What ad­vice would you give some­one who wanted to pur­sue a role in Busi­ness De­vel­op­ment? Han­nah smiles. “Over the years I’ve now learnt to make a point and then be quiet. Or ask a ques­tion, be quiet and lis­ten to the an­swer. When you close, just ask and stop talk­ing. I used to ask and then I’d keep talk­ing! I never ac­tu­ally gave peo­ple an op­por­tu­nity to an­swer. So I’ve learned over time that to say your piece and then shut up is way more pow­er­ful and it does cre­ate an im­pact.

“The other thing,” she says, “would be to put re­ally good com­mu­ni­ca­tion trails and fol­low-up sys­tems in place, be­cause the busier you get the more you need them. That way you don’t for­get to fol­low up or touch base, even when you’re out of the of­fice. If you don’t de­liver on what you prom­ise in terms of com­mu­ni­ca­tion then you waste your pre­vi­ous ef­fort, be­cause you lose re­spect so quickly. By hav­ing those re­ally struc­tured sys­tems it takes the work out of it for you, but it also takes your busi­ness to a whole new level.”

What do you see in terms of the mar­ket for Can­berra in the next 12 months? “We’re lucky in Can­berra. There is a lot in the media about buyer ner­vous­ness and the mar­ket drop­ping back. We do have the nor­mal ebbs and flows in our mar­ket, as any mar­ket does. But we run con­sis­tently low va­cancy rates, about two per cent max. Our av­er­age rents sit at around $450 per week or so at any given time. So the mar­ket is steady and the list­ings are there. We’re av­er­ag­ing be­tween 60 and 80 new list­ings a month, so there is suf­fi­cient stock.

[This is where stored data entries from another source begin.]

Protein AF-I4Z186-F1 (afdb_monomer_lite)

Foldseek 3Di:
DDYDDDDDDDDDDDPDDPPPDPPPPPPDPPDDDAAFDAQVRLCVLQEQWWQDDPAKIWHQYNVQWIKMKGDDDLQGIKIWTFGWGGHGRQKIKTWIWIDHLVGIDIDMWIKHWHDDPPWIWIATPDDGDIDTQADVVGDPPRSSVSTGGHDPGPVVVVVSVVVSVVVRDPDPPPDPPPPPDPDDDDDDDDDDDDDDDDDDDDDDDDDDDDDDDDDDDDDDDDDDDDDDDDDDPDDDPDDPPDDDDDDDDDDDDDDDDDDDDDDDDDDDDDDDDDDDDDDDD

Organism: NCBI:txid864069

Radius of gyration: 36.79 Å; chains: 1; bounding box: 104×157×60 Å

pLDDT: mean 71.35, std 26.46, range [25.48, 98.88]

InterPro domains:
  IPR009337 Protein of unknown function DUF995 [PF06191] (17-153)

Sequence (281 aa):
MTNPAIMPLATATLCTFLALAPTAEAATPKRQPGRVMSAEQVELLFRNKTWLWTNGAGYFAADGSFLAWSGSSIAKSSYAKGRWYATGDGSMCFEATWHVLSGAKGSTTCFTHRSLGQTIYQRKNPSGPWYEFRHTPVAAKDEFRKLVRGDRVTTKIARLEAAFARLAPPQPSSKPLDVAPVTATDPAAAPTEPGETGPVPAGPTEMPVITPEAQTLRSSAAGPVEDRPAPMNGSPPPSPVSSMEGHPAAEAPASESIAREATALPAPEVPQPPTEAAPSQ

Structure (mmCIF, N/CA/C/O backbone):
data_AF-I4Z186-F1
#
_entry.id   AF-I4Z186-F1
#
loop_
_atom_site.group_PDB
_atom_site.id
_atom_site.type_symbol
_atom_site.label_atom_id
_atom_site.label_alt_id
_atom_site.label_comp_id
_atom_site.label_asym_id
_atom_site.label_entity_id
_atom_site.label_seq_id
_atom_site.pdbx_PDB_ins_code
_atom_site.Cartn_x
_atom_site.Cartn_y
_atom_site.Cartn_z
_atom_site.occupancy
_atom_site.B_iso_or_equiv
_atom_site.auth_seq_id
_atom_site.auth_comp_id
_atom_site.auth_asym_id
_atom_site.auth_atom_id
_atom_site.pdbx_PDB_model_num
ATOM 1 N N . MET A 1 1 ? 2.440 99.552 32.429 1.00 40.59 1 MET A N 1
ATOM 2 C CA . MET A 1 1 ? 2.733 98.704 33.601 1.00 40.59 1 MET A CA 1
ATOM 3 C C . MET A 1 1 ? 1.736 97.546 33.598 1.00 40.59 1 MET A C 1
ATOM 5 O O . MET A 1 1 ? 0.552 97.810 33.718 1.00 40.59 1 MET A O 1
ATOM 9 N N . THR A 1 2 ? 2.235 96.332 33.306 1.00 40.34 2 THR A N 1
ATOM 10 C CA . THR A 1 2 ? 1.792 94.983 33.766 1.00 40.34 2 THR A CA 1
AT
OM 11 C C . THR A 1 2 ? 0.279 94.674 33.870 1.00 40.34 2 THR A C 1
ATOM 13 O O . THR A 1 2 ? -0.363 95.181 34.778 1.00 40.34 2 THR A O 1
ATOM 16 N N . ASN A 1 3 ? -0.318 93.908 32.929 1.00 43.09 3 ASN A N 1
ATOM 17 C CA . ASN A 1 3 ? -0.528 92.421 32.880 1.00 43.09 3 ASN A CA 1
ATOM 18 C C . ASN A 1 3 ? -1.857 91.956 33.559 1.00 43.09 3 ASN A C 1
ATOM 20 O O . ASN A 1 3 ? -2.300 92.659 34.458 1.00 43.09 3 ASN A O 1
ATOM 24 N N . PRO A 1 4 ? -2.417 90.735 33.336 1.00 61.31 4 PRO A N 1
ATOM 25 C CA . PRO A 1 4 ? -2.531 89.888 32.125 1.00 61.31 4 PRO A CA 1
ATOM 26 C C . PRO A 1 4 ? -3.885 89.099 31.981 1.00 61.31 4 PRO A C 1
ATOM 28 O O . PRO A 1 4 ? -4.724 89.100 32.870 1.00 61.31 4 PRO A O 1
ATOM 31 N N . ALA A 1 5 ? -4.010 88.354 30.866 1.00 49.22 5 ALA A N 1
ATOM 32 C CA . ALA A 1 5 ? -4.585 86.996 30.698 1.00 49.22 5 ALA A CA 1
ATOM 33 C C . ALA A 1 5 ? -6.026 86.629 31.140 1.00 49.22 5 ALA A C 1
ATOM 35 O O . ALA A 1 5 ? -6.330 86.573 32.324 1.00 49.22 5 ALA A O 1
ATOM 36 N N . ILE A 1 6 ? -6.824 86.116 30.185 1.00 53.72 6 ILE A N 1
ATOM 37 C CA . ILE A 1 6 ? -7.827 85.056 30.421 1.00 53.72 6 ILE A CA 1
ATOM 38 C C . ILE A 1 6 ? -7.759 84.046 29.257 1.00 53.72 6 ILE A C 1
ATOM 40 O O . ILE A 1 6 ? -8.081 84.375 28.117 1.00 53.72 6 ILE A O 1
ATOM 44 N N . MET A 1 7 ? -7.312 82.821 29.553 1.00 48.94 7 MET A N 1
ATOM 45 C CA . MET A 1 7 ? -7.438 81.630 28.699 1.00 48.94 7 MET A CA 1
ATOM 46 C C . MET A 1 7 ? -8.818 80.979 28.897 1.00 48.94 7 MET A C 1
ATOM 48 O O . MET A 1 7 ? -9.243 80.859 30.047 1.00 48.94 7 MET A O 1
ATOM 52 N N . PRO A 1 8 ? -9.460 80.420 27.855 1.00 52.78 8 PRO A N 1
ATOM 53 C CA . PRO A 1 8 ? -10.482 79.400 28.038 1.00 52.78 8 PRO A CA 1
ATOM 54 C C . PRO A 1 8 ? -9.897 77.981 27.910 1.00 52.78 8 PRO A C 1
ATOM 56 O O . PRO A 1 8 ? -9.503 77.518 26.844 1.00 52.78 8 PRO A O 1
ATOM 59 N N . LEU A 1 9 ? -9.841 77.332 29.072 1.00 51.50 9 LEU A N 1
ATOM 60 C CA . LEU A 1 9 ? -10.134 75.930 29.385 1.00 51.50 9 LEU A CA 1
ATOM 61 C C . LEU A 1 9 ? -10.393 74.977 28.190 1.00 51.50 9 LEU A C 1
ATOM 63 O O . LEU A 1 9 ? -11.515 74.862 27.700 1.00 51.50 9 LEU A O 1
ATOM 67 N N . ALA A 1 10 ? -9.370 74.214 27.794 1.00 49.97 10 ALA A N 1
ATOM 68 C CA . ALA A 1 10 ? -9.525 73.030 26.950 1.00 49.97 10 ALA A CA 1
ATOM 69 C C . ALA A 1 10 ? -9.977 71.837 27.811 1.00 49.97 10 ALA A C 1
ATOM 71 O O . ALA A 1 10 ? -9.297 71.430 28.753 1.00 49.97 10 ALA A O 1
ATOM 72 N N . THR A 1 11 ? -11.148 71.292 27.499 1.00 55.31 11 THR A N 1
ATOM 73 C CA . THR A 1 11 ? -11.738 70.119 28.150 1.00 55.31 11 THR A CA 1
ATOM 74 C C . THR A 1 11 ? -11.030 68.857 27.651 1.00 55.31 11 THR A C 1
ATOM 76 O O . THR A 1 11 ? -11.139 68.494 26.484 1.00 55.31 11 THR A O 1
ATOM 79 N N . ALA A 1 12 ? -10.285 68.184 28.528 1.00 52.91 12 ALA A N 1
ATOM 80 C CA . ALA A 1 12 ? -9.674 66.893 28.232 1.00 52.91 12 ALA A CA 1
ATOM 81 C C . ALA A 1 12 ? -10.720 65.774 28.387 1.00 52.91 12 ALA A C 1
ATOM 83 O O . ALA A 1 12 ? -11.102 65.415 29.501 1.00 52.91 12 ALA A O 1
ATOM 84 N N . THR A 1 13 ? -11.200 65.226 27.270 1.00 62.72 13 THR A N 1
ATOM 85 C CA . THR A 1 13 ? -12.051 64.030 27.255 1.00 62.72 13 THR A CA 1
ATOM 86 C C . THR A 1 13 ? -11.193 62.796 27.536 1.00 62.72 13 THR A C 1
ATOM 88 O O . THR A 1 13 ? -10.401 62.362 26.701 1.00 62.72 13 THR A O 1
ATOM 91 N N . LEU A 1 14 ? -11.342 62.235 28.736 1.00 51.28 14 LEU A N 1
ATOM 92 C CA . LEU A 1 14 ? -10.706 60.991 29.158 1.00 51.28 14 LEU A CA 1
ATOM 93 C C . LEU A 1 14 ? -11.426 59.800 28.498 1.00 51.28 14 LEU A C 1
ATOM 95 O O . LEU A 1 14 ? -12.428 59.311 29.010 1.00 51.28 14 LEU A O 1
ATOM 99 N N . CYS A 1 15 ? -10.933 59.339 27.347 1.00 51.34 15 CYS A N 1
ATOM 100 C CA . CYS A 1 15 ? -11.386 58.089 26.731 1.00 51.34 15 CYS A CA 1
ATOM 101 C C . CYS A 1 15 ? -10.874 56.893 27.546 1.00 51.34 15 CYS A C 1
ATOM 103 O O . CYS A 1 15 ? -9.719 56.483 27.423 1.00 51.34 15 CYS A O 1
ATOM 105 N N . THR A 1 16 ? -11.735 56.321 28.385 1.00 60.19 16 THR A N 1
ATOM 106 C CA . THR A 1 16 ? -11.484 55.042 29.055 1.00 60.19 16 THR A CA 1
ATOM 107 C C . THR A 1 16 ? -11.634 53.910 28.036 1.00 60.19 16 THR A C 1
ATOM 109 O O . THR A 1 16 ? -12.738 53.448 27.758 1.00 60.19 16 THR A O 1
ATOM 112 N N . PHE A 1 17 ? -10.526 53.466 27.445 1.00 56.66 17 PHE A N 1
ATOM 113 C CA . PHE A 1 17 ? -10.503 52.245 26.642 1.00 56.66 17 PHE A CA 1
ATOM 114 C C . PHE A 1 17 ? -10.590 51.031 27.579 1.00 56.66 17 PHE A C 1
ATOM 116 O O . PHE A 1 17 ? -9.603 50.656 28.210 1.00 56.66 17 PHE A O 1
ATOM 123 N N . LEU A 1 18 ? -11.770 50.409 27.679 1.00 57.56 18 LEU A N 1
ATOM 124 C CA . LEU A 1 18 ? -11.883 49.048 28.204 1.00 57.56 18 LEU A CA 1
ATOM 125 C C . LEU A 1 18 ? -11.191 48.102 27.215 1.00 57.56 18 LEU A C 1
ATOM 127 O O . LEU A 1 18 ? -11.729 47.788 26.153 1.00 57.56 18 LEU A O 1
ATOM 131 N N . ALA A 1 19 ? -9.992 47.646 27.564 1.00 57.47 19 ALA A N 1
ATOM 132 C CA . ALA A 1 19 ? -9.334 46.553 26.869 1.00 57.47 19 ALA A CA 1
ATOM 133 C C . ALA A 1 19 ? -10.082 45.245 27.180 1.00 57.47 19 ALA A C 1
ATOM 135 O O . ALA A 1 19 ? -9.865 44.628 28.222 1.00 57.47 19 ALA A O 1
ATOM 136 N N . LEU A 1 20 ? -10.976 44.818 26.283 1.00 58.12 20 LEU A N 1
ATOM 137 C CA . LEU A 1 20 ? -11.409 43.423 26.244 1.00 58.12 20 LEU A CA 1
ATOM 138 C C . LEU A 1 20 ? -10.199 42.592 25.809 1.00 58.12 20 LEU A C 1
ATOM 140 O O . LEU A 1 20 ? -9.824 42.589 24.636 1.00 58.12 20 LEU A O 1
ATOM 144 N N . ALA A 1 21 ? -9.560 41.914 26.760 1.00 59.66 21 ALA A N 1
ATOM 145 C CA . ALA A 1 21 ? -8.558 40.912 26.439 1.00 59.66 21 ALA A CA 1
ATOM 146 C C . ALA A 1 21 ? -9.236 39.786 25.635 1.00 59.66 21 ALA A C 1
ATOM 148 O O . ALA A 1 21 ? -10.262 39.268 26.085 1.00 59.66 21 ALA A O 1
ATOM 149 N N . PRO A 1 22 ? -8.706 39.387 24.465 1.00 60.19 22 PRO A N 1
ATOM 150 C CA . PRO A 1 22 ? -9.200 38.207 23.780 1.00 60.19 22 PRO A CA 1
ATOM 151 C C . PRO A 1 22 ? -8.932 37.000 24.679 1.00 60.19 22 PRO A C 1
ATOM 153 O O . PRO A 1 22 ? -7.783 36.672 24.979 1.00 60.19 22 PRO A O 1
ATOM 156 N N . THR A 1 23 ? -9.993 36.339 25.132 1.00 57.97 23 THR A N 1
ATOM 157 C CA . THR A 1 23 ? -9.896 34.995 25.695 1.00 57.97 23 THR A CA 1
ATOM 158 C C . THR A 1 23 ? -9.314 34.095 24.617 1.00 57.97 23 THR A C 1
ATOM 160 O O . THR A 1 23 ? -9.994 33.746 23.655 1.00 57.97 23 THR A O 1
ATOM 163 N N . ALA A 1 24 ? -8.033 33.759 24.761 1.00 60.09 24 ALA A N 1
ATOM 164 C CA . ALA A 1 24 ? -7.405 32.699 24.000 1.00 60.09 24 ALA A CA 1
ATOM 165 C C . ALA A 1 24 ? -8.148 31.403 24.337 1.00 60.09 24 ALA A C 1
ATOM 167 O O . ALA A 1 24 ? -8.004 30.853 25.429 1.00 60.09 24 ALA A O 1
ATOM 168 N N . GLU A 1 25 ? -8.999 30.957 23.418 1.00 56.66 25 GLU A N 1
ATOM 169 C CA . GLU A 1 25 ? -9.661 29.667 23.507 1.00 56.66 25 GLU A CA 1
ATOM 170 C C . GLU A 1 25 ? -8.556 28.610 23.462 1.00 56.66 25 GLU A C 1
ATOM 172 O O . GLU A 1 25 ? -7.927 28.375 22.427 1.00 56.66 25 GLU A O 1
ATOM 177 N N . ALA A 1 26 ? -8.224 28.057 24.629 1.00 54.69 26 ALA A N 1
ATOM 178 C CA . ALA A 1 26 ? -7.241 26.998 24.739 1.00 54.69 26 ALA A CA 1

“Can­berra it­self is a huge growth area. At the mo­ment we sit at about 3,200 man­age­ments. By the end of 2017, we’ll prob­a­bly be sit­ting at about 4,500 with de­vel­op­ments set­tling. There is a huge amount of builders’ stock in the pipeline. Much of that tends to be in­vest­ment pur­chases. I think it will be in­ter­est­ing to see what ef­fect the Chi­nese in­vestor mar­ket might have on our mar­ket.”

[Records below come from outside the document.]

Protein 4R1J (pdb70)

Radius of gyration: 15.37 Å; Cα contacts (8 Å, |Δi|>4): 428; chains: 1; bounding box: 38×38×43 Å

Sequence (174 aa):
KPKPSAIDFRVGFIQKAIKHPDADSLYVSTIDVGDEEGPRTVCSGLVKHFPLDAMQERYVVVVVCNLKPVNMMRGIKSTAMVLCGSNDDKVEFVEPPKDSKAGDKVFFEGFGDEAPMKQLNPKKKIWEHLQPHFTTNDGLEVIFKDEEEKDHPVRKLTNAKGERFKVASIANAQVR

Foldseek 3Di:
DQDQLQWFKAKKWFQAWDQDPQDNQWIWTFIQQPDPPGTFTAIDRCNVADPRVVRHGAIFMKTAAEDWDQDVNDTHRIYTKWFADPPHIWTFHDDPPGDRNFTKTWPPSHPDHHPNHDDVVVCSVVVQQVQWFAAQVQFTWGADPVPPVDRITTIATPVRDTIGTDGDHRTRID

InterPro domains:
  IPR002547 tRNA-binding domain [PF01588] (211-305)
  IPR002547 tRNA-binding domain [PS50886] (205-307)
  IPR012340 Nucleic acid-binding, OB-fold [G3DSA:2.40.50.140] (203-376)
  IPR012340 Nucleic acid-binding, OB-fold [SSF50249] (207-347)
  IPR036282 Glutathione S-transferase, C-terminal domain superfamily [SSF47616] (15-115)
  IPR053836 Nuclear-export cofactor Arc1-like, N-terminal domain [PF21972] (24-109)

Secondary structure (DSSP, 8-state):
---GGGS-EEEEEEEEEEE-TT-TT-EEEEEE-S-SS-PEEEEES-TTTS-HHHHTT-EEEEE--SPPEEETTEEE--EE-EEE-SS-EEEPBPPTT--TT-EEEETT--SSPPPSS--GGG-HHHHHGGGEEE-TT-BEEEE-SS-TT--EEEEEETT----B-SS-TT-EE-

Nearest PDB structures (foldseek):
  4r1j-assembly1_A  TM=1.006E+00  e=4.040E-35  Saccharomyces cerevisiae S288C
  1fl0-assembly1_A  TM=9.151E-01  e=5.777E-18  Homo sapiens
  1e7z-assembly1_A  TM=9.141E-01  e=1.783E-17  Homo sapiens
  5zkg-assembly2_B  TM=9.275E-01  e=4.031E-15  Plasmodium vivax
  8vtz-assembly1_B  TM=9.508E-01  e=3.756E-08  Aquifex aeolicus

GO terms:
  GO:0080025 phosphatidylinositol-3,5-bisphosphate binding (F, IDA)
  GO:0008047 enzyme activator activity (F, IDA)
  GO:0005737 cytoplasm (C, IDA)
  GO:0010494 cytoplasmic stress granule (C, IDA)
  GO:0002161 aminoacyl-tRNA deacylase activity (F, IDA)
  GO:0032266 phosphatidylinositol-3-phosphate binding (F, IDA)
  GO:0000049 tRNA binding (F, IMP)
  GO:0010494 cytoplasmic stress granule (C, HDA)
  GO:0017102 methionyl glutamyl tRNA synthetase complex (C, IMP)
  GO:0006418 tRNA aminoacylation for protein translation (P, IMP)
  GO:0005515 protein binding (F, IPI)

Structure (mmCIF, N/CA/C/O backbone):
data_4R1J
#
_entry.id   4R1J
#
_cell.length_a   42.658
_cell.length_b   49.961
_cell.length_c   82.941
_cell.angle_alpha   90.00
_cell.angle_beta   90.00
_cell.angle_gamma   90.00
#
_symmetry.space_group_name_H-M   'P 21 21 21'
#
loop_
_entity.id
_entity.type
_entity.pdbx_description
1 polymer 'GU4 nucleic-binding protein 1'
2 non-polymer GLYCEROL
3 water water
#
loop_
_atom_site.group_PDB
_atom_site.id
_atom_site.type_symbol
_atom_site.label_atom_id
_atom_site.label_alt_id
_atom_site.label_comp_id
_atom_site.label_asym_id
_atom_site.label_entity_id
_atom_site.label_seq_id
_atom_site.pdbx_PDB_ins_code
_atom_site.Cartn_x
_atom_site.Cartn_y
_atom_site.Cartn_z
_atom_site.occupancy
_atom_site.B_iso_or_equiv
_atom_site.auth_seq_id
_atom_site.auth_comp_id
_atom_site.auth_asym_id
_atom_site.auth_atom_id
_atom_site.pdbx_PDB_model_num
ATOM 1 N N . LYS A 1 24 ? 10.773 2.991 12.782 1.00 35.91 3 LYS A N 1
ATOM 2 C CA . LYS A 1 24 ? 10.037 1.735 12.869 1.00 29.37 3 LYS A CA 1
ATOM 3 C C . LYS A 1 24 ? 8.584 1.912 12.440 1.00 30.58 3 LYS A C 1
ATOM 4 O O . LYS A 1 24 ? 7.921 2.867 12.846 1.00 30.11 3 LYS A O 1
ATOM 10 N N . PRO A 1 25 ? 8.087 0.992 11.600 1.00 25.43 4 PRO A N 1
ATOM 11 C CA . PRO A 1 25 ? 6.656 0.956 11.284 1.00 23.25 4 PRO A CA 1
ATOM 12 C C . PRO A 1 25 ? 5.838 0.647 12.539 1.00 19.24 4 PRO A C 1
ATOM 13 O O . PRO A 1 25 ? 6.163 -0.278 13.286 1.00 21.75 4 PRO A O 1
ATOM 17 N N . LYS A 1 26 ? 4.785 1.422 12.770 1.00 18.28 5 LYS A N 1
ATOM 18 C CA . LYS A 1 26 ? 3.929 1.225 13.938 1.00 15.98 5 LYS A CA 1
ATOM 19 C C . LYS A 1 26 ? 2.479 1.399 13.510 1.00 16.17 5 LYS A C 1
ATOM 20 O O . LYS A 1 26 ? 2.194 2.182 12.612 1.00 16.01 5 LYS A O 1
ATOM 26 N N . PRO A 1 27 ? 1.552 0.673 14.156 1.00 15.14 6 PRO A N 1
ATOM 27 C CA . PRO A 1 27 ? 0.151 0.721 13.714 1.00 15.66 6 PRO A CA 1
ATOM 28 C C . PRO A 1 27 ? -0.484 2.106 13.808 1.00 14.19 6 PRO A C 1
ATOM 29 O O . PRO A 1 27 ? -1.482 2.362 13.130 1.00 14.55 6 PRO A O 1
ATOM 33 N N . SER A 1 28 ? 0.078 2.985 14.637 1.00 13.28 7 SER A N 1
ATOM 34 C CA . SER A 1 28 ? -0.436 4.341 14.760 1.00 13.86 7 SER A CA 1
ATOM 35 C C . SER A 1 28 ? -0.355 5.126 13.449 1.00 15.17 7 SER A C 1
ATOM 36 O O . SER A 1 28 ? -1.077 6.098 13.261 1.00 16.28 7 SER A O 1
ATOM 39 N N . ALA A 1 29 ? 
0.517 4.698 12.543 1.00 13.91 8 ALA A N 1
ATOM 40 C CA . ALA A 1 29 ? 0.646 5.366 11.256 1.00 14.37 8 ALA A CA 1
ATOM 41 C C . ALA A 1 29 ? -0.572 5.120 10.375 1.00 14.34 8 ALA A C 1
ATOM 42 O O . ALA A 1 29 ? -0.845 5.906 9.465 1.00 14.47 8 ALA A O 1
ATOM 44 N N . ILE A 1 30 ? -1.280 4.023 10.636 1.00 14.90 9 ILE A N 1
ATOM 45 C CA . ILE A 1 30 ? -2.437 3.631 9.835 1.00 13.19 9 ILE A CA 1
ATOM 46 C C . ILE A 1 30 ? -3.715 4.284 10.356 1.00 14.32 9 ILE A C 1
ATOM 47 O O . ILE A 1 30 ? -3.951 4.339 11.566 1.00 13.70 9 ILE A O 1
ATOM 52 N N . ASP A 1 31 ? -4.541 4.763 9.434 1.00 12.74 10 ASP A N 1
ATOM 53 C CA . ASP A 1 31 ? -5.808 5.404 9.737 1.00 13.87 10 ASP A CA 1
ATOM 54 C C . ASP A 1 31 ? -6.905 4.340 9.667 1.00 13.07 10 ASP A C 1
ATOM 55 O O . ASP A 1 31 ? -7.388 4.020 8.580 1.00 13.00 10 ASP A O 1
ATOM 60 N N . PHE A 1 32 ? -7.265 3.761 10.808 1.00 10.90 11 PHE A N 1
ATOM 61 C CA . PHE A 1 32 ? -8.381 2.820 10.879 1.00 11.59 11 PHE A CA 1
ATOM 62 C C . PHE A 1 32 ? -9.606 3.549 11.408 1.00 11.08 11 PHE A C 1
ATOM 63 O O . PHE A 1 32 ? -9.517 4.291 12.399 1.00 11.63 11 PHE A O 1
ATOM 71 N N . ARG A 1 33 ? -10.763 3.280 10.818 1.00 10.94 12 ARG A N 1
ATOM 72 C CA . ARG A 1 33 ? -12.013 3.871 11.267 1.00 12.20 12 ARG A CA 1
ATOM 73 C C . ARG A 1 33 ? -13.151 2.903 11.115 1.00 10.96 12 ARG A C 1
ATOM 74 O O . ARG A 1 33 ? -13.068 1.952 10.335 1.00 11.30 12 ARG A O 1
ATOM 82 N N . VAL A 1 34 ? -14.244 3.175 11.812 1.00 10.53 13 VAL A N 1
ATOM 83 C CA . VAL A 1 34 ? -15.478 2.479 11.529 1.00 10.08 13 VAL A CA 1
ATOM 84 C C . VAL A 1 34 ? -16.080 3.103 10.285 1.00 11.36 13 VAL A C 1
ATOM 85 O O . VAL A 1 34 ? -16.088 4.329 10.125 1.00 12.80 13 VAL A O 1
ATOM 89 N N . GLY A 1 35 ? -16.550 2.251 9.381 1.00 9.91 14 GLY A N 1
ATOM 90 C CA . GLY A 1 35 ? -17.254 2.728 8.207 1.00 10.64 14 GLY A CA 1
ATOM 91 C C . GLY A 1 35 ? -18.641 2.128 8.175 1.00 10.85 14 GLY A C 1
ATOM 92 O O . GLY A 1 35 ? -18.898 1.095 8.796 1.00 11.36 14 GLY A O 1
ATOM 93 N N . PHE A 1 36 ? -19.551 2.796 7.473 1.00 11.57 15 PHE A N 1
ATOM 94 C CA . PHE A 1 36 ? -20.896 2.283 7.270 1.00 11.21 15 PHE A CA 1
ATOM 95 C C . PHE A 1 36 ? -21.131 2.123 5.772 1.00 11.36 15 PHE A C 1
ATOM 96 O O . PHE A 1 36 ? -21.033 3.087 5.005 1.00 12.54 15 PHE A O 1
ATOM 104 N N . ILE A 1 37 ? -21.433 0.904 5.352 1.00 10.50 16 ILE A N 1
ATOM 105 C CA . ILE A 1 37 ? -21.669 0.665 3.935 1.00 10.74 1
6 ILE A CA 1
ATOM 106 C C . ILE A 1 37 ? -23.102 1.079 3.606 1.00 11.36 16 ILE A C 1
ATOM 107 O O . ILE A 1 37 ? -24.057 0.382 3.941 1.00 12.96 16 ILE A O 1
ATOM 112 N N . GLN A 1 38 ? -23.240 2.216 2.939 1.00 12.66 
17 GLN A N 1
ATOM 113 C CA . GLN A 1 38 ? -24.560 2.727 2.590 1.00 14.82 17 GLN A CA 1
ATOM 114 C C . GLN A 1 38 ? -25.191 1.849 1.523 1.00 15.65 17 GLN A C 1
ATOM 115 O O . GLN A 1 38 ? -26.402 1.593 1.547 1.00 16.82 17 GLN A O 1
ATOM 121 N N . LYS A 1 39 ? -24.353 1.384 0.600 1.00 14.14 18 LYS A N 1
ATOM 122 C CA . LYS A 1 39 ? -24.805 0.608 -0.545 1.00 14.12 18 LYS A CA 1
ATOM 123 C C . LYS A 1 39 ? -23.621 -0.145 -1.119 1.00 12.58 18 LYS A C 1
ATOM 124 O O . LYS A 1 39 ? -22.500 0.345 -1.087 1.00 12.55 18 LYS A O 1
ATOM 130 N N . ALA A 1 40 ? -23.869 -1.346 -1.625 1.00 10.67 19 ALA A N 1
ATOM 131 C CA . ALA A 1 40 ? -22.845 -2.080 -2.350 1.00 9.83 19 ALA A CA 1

Ca­reer high­light so far? “Win­ning the REIA award in 2014 was pretty ex­cit­ing. Like ev­ery­one, I do tend to have a lit­tle bit of self-doubt at times, and it was re­ally re­ward­ing to know that what I was do­ing was recog­nised at a na­tional level. Aside from awards, I think the ca­reer high­light for me is ac­tu­ally an on­go­ing thing. I sim­ply love what I do, and when I get a great list­ing or when I see one of my team mem­bers achieve one of their goals, that for me is the most re­ward­ing part of it. I think it’s fan­tas­tic when you see other peo­ple grow and suc­ceed.”